How to configure an index for auto-complete like Google does it


(Jondow) #1

I've done a lot of Googling on the subject, and read numerous posts and
examples on how to setup indexing and search for an auto-complete feature,
much like the behaviour you get with Googles search.

The examples I've found refer to using Edge NGram filters and multi_fields
with one being indexed, and the other not indexed.
Here is one example:
http://jontai.me/blog/2013/02/adding-autocomplete-to-an-elasticsearch-search-application/

These examples make sense but they only seem to work because of the fairly
atomic nature of the fields being indexed. Things like country_name or
author. These work fine because the entire field can be returned as a
reasonable suggestion in an auto-complete. However in my scenario, my
documents have a 'contents' field that has a long description of an item
potentially many paragraphs in length, and I want to be able to identify
documents that contain the entered term, as well as suggestions to
auto-complete based on the words following that in the document.

Alternatively, I even read an example that uses faceted search although
this didn't quite make sense to me as the results I got had no bearing on
the term being entered in the auto-complete box. This example was from the
book ElasticSearch Server found here:

Lastly I found an example using a shingle token filter, but I haven't been
able to get this one working as advertised:
http://developer.rackspace.com/blog/qbox.html

I guess the main issue I have is that the examples all work conveniently
because they target small document fields, not large fields with many
words/tokens. Has anybody been able to replicate the kind of functionality
that Google provides with its own auto-complete, which does give useful
suggestions to auto complete a search even if the word being typed occurs
in a large field? Could you point me in the right direction ito which
tokenizers/filters to use? I'm more than happy to do the digging to figure
it out, but I don't really know where to begin now, given the examples I've
tried so far.

Many thanks,
Darryl Pentz

--
You received this message because you are subscribed to the Google Groups "elasticsearch" group.
To unsubscribe from this group and stop receiving emails from it, send an email to elasticsearch+unsubscribe@googlegroups.com.
For more options, visit https://groups.google.com/groups/opt_out.


(ppearcy) #2

I may be wrong, but google likely is utilizing a list of bite size indexed
fields, however, these are generated via search queries users are actually
searching for and they must keep track of the instances of that search
phrase for sorting.

The best you might be able to do is key phrase extraction, but that is
definitely non-trivial, and you would need to use some various
NRE/linguistics tools (eg, lingpipe, opencalais). YMMV.

Best Regards,
Paul

On Saturday, August 24, 2013 5:08:03 AM UTC-6, Jondow wrote:

I've done a lot of Googling on the subject, and read numerous posts and
examples on how to setup indexing and search for an auto-complete feature,
much like the behaviour you get with Googles search.

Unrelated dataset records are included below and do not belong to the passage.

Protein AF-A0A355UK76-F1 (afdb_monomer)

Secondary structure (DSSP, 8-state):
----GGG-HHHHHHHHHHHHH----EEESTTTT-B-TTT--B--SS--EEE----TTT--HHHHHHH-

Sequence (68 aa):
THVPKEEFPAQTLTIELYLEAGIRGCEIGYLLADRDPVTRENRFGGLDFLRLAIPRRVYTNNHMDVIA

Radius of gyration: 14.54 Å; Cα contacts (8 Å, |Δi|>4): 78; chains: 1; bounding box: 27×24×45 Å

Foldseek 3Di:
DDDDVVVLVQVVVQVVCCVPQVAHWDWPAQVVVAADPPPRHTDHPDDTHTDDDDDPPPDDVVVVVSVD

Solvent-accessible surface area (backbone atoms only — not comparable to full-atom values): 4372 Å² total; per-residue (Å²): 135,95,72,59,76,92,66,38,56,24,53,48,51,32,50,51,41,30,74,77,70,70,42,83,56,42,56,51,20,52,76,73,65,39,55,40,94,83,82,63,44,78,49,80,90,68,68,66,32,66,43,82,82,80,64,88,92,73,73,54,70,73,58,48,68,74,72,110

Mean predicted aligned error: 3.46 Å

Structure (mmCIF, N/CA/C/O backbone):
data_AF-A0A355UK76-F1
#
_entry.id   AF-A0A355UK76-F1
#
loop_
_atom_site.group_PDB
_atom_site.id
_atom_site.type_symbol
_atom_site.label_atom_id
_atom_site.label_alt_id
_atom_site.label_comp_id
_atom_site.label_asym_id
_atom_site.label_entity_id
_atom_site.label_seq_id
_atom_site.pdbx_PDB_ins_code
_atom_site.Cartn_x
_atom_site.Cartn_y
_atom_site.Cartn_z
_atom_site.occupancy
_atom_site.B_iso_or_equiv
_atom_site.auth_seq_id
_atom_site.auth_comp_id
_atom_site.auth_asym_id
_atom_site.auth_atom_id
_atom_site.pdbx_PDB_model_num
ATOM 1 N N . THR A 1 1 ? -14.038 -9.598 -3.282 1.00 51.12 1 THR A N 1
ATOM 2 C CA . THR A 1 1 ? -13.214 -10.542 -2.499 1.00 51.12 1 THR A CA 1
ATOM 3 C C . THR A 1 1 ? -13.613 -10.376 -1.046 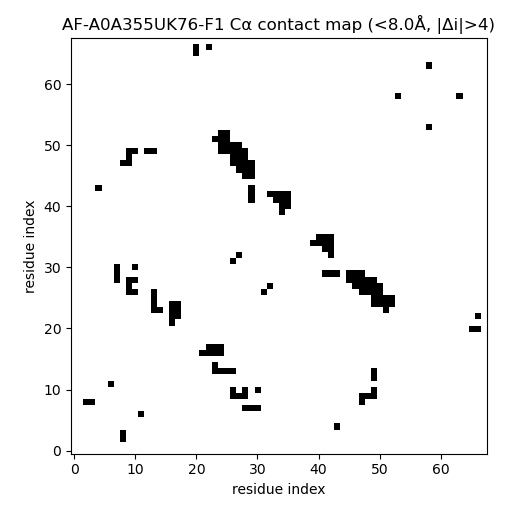1.00 51.12 1 THR A C 1
ATOM 5 O O . THR A 1 1 ? -13.610 -9.245 -0.585 1.00 51.12 1 THR A O 1
ATOM 8 N N . HIS A 1 2 ? -14.089 -11.427 -0.375 1.00 71.19 2 HIS A N 1
ATOM 9 C CA . HIS A 1 2 ? -14.584 -11.362 1.011 1.00 71.19 2 HIS A CA 1
ATOM 10 C C . HIS A 1 2 ? -13.492 -11.864 1.963 1.00 71.19 2 HIS A C 1
ATOM 12 O O . HIS A 1 2 ? -13.559 -12.993 2.434 1.00 71.19 2 HIS A O 1
ATOM 18 N N . VAL A 1 3 ? -12.458 -11.053 2.181 1.00 86.81 3 VAL A N 1
ATOM 19 C CA . VAL A 1 3 ? -11.462 -11.316 3.230 1.00 86.81 3 VAL A CA 1
ATOM 20 C C . VAL A 1 3 ? -11.953 -10.629 4.510 1.00 86.81 3 VAL A C 1
ATOM 22 O O . VAL A 1 3 ? -12.340 -9.456 4.428 1.00 86.81 3 VAL A O 1
ATOM 25 N N . PRO A 1 4 ? -12.010 -11.320 5.664 1.00 91.56 4 PRO A N 1
ATOM 26 C CA . PRO A 1 4 ? -12.351 -10.700 6.942 1.00 91.56 4 PRO A CA 1
ATOM 27 C C . PRO A 1 4 ? -11.418 -9.529 7.274 1.00 91.56 4 PRO A C 1
ATOM 29 O O . PRO A 1 4 ? -10.237 -9.535 6.934 1.00 91.56 4 PRO A O 1
ATOM 32 N N . LYS A 1 5 ? -11.933 -8.511 7.968 1.00 90.00 5 LYS A N 1
ATOM 33 C CA . LYS A 1 5 ? -11.150 -7.308 8.316 1.00 90.00 5 LYS A CA 1
ATOM 34 C C . LYS A 1 5 ? -10.027 -7.634 9.299 1.00 90.00 5 LYS A C 1
ATOM 36 O O . LYS A 1 5 ? -8.983 -6.989 9.308 1.00 90.00 5 LYS A O 1
ATOM 41 N N . GLU A 1 6 ? -10.257 -8.661 10.104 1.00 91.88 6 GLU A N 1
ATOM 42 C CA . GLU A 1 6 ? -9.357 -9.215 11.104 1.00 91.88 6 GLU A CA 1
ATOM 43 C C . GLU A 1 6 ? -8.118 -9.873 10.479 1.00 91.88 6 GLU A C 1
ATOM 45 O O . GLU A 1 6 ? -7.120 -10.063 11.170 1.00 91.88 6 GLU A O 1
ATOM 50 N N . GLU A 1 7 ? -8.158 -10.170 9.176 1.00 93.19 7 GLU A N 1
ATOM 51 C CA . GLU A 1 7 ? -7.024 -10.676 8.394 1.00 93.19 7 GLU A CA 1
ATOM 52 C C . GLU A 1 7 ? -6.238 -9.553 7.687 1.00 93.19 7 GLU A C 1
ATOM 54 O O . GLU A 1 7 ? -5.373 -9.826 6.855 1.00 93.19 7 GLU A O 1
ATOM 59 N N . PHE A 1 8 ? -6.519 -8.286 8.019 1.00 93.75 8 PHE A N 1
ATOM 60 C CA . PHE A 1 8 ? -5.798 -7.095 7.546 1.00 93.75 8 PHE A CA 1
ATOM 61 C C . PHE A 1 8 ? -5.567 -7.083 6.021 1.00 93.75 8 PHE A C 1
ATOM 63 O O . PHE A 1 8 ? -4.418 -7.130 5.567 1.00 93.75 8 PHE A O 1
ATOM 70 N N . PRO A 1 9 ? -6.633 -7.031 5.201 1.00 94.31 9 PRO A N 1
ATOM 71 C CA . PRO A 1 9 ? -6.520 -7.250 3.763 1.00 94.31 9 PRO A CA 1
ATOM 72 C C . PRO A 1 9 ? -5.573 -6.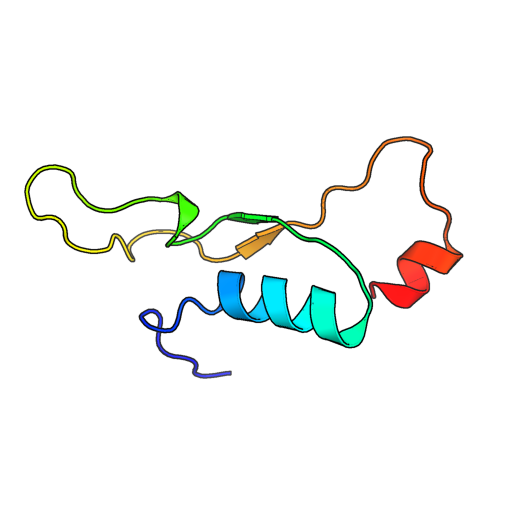268 3.058 1.00 94.31 9 PRO A C 1
ATOM 74 O O . PRO A 1 9 ? -4.839 -6.693 2.165 1.00 94.31 9 PRO A O 1
ATOM 77 N N . ALA A 1 10 ? -5.509 -4.995 3.466 1.00 94.94 10 ALA A N 1
ATOM 78 C CA . ALA A 1 10 ? -4.537 -4.052 2.904 1.00 94.94 10 ALA A CA 1
ATOM 79 C C . ALA A 1 10 ? -3.075 -4.414 3.220 1.00 94.94 10 ALA A C 1
ATOM 81 O O . ALA A 1 10 ? -2.194 -4.262 2.365 1.00 94.94 10 ALA A O 1
ATOM 82 N N . GLN A 1 11 ? -2.803 -4.917 4.427 1.00 95.69 11 GLN A N 1
ATOM 83 C CA . GLN A 1 11 ? -1.466 -5.364 4.818 1.00 95.69 11 GLN A CA 1
ATOM 84 C C . GLN A 1 11 ? -1.090 -6.635 4.058 1.00 95.69 11 GLN A C 1
ATOM 86 O O . GLN A 1 11 ? 0.011 -6.722 3.516 1.00 95.69 11 GLN A O 1
ATOM 91 N N . THR A 1 12 ? -2.020 -7.586 3.971 1.00 95.38 12 THR A N 1
ATOM 92 C CA . THR A 1 12 ? -1.854 -8.826 3.209 1.00 95.38 12 THR A CA 1
ATOM 93 C C . THR A 1 12 ? -1.540 -8.517 1.749 1.00 95.38 12 THR A C 1
ATOM 95 O O . THR A 1 12 ? -0.516 -8.960 1.239 1.00 95.38 12 THR A O 1
ATOM 98 N N . LEU A 1 13 ? -2.317 -7.641 1.106 1.00 94.81 13 LEU A N 1
ATOM 99 C CA . LEU A 1 13 ? -2.040 -7.194 -0.260 1.00 94.81 13 LEU A CA 1
ATOM 100 C C . LEU A 1 13 ? -0.661 -6.524 -0.393 1.00 94.81 13 LEU A C 1
ATOM 102 O O . LEU A 1 13 ? 0.019 -6.714 -1.398 1.00 94.81 13 LEU A O 1
ATOM 106 N N . THR A 1 14 ? -0.227 -5.761 0.616 1.00 96.19 14 THR A N 1
ATOM 107 C CA . THR A 1 14 ? 1.094 -5.108 0.615 1.00 96.19 14 THR A CA 1
ATOM 108 C C . THR A 1 14 ? 2.233 -6.124 0.627 1.00 96.19 14 THR A C 1
ATOM 110 O O . THR A 1 14 ? 3.252 -5.903 -0.028 1.00 96.19 14 THR A O 1
ATOM 113 N N . ILE A 1 15 ? 2.064 -7.232 1.350 1.00 96.38 15 ILE A N 1
ATOM 114 C CA . ILE A 1 15 ? 3.048 -8.317 1.417 1.00 96.38 15 ILE A CA 1
ATOM 115 C C . ILE A 1 15 ? 3.049 -9.118 0.115 1.00 96.38 15 ILE A C 1
ATOM 117 O O . ILE A 1 15 ? 4.115 -9.323 -0.460 1.00 96.38 15 ILE A O 1
ATOM 121 N N . GLU A 1 16 ? 1.877 -9.513 -0.382 1.00 96.00 16 GLU A N 1
ATOM 122 C CA . GLU A 1 16 ? 1.763 -10.284 -1.626 1.00 96.00 16 GLU A CA 1
ATOM 123 C C . GLU A 1 16 ? 2.357 -9.527 -2.819 1.00 96.00 16 GLU A C 1
ATOM 125 O O . GLU A 1 16 ? 3.094 -10.097 -3.619 1.00 96.00 16 GLU A O 1
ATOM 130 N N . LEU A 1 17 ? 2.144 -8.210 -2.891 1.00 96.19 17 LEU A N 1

The examples I've found refer to using Edge NGram filters and multi_fields
with one being indexed, and the other not indexed.
Here is one example:
http://jontai.me/blog/2013/02/adding-autocomplete-to-an-elasticsearch-search-application/

These examples make sense but they only seem to work because of the fairly
atomic nature of the fields being indexed. Things like country_name or
author. These work fine because the entire field can be returned as a
reasonable suggestion in an auto-complete. However in my scenario, my
documents have a 'contents' field that has a long description of an item
potentially many paragraphs in length, and I want to be able to identify
documents that contain the entered term, as well as suggestions to
auto-complete based on the words following that in the document.

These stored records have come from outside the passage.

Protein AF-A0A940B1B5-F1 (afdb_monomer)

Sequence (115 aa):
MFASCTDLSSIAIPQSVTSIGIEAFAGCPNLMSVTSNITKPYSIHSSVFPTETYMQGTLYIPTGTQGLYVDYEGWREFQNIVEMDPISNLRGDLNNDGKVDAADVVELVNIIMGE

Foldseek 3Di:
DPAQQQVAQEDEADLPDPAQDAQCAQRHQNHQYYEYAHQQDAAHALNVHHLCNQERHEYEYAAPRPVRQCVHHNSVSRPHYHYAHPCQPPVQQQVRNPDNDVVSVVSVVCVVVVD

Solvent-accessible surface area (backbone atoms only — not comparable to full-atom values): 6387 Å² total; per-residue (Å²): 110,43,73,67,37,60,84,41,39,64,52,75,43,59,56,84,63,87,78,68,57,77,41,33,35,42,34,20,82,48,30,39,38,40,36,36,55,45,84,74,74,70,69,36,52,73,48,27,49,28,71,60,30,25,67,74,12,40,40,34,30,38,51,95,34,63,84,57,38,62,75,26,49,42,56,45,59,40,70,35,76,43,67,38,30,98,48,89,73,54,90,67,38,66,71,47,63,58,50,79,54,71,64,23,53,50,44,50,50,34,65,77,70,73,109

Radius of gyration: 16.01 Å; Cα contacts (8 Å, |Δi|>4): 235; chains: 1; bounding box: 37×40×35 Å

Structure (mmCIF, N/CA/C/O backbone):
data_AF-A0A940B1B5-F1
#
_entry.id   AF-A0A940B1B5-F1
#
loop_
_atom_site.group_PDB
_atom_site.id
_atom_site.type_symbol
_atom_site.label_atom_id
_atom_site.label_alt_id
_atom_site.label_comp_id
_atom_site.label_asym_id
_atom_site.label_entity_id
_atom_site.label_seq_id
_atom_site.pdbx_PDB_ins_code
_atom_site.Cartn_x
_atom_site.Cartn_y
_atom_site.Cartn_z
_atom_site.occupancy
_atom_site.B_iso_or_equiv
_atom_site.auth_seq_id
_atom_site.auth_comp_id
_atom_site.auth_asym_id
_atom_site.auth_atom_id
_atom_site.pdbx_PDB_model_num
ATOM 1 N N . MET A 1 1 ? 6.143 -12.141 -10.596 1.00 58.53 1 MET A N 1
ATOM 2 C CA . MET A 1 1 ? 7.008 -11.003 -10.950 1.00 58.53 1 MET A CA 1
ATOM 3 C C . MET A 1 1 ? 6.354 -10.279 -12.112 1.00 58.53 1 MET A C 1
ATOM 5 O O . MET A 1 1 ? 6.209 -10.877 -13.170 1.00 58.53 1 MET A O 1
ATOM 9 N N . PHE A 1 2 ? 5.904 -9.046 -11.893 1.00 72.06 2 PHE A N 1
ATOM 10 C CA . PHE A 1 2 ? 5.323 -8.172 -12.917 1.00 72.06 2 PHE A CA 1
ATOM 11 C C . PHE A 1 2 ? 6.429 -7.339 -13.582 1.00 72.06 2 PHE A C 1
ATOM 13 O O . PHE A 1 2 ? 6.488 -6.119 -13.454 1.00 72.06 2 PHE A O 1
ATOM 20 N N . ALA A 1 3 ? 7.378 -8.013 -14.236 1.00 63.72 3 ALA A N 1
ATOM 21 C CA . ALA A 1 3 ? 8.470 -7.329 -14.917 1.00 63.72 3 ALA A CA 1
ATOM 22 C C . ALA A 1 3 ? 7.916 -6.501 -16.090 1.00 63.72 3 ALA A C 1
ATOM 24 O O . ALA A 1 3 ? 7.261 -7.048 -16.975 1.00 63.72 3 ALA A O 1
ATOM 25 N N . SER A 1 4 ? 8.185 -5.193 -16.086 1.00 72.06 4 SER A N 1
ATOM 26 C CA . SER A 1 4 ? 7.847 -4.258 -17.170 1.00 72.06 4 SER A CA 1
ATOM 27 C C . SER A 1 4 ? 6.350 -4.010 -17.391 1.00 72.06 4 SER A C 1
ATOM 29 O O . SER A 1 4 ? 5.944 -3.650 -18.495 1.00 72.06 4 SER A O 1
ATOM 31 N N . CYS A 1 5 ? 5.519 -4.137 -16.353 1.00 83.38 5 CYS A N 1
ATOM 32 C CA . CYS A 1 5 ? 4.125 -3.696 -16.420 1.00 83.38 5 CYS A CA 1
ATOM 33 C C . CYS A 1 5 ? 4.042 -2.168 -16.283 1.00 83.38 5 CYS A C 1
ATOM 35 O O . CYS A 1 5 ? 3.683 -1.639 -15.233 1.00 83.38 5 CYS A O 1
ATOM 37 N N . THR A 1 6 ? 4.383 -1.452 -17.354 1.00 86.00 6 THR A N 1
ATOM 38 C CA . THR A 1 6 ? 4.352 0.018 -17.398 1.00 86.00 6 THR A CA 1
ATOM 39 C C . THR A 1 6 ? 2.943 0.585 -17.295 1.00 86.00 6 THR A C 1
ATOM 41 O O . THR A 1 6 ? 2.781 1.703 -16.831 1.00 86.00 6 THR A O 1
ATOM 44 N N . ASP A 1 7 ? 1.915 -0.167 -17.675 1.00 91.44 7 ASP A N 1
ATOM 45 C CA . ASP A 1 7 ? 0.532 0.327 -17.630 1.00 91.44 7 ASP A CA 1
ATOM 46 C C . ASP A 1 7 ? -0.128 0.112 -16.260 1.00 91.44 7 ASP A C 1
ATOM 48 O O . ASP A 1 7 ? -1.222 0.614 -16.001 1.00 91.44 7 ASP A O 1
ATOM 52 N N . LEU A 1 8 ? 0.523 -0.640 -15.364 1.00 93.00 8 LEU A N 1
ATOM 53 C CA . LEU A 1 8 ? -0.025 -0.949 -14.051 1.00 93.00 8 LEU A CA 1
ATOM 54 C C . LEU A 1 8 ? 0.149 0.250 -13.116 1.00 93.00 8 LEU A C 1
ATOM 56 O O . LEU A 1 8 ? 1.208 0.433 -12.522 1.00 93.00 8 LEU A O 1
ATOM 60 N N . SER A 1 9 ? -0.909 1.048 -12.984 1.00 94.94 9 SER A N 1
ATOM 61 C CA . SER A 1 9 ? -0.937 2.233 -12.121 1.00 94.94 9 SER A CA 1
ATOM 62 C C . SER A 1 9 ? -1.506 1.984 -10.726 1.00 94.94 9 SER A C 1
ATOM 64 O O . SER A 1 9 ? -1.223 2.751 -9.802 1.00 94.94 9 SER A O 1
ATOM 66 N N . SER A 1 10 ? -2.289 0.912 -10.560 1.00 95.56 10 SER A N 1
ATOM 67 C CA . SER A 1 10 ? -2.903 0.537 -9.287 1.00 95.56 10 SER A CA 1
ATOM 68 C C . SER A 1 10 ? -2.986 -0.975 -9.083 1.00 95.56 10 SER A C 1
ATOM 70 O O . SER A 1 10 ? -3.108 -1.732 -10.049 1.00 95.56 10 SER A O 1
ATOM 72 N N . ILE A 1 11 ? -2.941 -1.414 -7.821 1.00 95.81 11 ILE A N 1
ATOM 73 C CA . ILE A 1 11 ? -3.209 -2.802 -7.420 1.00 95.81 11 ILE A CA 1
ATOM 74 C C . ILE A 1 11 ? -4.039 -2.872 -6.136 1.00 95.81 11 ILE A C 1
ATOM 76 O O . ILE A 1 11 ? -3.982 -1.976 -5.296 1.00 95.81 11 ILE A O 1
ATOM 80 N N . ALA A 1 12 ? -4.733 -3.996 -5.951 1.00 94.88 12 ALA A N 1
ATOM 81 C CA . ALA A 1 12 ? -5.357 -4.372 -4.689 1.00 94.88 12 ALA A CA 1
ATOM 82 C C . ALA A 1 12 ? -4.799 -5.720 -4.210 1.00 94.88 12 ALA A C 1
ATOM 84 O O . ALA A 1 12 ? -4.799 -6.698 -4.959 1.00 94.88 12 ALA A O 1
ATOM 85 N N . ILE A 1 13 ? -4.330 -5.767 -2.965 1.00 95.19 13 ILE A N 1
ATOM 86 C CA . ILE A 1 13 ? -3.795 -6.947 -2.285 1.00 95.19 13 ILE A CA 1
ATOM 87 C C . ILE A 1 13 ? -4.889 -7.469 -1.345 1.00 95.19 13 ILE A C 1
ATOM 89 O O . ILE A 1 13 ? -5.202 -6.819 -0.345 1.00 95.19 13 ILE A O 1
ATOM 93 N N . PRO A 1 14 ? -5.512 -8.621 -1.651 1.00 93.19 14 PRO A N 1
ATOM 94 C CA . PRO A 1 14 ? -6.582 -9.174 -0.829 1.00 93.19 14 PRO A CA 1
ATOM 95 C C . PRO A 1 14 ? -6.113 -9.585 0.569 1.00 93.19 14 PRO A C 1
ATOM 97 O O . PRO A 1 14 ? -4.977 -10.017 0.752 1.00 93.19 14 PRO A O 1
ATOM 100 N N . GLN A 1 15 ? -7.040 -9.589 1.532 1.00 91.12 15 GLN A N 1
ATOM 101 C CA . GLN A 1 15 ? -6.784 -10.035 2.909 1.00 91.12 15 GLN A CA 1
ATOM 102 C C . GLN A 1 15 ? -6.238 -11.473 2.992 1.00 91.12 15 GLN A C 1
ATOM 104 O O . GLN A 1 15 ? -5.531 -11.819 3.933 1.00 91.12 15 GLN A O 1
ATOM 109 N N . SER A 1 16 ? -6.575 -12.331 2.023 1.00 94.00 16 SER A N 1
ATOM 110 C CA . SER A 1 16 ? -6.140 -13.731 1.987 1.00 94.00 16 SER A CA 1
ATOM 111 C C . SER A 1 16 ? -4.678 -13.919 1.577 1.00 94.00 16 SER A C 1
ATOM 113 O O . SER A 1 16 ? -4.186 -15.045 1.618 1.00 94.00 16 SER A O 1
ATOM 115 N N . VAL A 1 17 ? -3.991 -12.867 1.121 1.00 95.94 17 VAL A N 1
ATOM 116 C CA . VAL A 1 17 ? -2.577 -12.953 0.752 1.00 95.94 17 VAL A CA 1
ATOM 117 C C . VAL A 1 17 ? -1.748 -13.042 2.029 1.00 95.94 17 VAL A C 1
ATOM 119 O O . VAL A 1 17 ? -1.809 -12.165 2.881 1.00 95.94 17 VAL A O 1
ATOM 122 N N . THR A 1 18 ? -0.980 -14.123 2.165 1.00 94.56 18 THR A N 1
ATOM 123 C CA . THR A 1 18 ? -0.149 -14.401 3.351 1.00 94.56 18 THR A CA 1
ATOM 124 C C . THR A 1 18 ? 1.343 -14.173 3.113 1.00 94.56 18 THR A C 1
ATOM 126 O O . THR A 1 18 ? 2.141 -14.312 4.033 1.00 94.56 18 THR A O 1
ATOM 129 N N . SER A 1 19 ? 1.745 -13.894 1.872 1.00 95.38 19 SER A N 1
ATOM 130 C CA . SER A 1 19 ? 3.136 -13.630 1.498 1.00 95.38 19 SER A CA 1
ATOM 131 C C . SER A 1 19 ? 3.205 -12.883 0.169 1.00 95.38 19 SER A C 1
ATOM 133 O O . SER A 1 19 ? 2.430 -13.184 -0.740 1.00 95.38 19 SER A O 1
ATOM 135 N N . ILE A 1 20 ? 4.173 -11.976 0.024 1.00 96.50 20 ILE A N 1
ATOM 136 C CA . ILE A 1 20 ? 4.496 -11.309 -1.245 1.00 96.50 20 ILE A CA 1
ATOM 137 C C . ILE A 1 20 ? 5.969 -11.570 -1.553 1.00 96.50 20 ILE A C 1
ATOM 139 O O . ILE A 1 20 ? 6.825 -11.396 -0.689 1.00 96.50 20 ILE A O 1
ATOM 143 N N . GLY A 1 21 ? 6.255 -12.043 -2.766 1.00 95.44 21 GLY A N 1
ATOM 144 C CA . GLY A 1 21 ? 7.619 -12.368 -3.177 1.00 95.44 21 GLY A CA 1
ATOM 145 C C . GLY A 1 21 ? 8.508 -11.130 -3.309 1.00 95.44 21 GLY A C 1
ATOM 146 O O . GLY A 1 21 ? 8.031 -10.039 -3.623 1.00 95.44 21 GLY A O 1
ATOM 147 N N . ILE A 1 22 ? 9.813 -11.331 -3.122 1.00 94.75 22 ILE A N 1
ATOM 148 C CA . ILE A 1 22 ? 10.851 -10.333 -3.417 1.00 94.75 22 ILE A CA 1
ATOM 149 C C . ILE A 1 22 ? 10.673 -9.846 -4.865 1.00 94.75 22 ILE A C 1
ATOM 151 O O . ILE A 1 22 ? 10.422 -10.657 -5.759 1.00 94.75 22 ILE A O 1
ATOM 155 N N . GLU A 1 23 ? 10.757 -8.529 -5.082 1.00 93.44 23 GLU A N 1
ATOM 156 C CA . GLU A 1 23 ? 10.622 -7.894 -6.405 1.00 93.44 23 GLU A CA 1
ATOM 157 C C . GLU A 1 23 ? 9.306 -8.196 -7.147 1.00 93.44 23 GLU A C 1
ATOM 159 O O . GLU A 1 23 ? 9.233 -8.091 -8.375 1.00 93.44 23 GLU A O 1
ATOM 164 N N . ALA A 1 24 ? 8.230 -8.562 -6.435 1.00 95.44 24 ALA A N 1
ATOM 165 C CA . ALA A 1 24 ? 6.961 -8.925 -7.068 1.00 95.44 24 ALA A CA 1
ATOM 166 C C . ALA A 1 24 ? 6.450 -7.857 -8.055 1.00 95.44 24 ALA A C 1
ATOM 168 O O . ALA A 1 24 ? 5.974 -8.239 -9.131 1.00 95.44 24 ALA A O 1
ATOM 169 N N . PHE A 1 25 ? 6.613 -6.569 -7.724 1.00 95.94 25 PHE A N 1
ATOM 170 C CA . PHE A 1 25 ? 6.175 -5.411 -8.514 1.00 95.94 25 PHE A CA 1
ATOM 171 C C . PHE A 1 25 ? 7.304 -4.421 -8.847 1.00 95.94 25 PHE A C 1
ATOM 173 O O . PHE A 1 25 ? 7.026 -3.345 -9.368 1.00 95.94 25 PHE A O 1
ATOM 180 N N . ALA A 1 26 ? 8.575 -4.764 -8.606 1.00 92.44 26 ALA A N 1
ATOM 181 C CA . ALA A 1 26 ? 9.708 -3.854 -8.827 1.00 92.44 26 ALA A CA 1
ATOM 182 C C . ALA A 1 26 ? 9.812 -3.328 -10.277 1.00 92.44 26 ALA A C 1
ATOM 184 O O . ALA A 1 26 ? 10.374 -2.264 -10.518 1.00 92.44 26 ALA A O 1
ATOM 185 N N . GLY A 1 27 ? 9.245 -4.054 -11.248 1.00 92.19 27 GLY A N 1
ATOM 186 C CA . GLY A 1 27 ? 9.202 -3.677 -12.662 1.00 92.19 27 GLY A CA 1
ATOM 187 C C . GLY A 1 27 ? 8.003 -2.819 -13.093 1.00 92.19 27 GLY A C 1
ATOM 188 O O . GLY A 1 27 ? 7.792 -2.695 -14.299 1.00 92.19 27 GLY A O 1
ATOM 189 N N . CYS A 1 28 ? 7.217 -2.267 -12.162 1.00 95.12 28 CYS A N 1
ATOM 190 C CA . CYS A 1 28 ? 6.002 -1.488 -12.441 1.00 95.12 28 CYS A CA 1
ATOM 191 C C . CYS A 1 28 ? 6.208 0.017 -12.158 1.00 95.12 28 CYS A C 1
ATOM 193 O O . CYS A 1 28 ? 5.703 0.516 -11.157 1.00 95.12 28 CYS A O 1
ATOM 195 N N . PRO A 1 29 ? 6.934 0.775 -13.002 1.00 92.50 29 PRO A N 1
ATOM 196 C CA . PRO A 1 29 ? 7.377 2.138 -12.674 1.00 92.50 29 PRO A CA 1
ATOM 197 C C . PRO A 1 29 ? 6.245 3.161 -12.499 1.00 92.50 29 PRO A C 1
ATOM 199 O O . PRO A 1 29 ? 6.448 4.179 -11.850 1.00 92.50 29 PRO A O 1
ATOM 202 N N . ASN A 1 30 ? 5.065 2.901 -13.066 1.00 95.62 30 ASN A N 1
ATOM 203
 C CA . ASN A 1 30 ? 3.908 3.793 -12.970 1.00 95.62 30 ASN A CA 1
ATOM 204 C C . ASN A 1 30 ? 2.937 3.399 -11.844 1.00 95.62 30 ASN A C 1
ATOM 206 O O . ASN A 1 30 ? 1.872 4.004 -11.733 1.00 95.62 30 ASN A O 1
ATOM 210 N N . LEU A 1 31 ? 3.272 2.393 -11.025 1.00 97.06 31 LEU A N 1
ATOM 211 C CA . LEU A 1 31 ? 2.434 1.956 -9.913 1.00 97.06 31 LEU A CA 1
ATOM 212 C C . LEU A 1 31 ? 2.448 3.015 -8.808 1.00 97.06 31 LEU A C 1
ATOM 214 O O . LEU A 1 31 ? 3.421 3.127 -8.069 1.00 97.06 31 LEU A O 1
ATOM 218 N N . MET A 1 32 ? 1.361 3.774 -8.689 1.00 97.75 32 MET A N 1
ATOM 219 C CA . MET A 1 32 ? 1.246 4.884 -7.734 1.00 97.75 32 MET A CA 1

Alternatively, I even read an example that uses faceted search although
this didn't quite make sense to me as the results I got had no bearing on
the term being entered in the auto-complete box. This example was from the
book ElasticSearch Server found here:
http://www.amazon.co.uk/ElasticSearch-Server-R-Kuc/dp/1849518440/ref=sr_1_1?ie=UTF8&qid=1377342391&sr=8-1&keywords=elasticsearch+server

Lastly I found an example using a shingle token filter, but I haven't been
able to get this one working as advertised:
http://developer.rackspace.com/blog/qbox.html

I guess the main issue I have is that the examples all work conveniently
because they target small document fields, not large fields with many
words/tokens. Has anybody been able to replicate the kind of functionality
that Google provides with its own auto-complete, which does give useful
suggestions to auto complete a search even if the word being typed occurs
in a large field? Could you point me in the right direction ito which
tokenizers/filters to use? I'm more than happy to do the digging to figure
it out, but I don't really know where to begin now, given the examples I've
tried so far.

Many thanks,
Darryl Pentz

--
You received this message because you are subscribed to the Google Groups "elasticsearch" group.
To unsubscribe from this group and stop receiving emails from it, send an email to elasticsearch+unsubscribe@googlegroups.com.
For more options, visit https://groups.google.com/groups/opt_out.


(Justin-2) #3

Have you checked out this plugin?

I would probably start from there.
On Aug 24, 2013 7:08 AM, "Jondow" djpentz@gmail.com wrote:

I've done a lot of Googling on the subject, and read numerous posts and
examples on how to setup indexing and search for an auto-complete feature,
much like the behaviour you get with Googles search.

The examples I've found refer to using Edge NGram filters and multi_fields
with one being indexed, and the other not indexed.
Here is one example:
http://jontai.me/blog/2013/02/adding-autocomplete-to-an-elasticsearch-search-application/

These examples make sense but they only seem to work because of the fairly
atomic nature of the fields being indexed. Things like country_name or
author. These work fine because the entire field can be returned as a
reasonable suggestion in an auto-complete. However in my scenario, my
documents have a 'contents' field that has a long description of an item
potentially many paragraphs in length, and I want to be able to identify
documents that contain the entered term, as well as suggestions to
auto-complete based on the words following that in the document.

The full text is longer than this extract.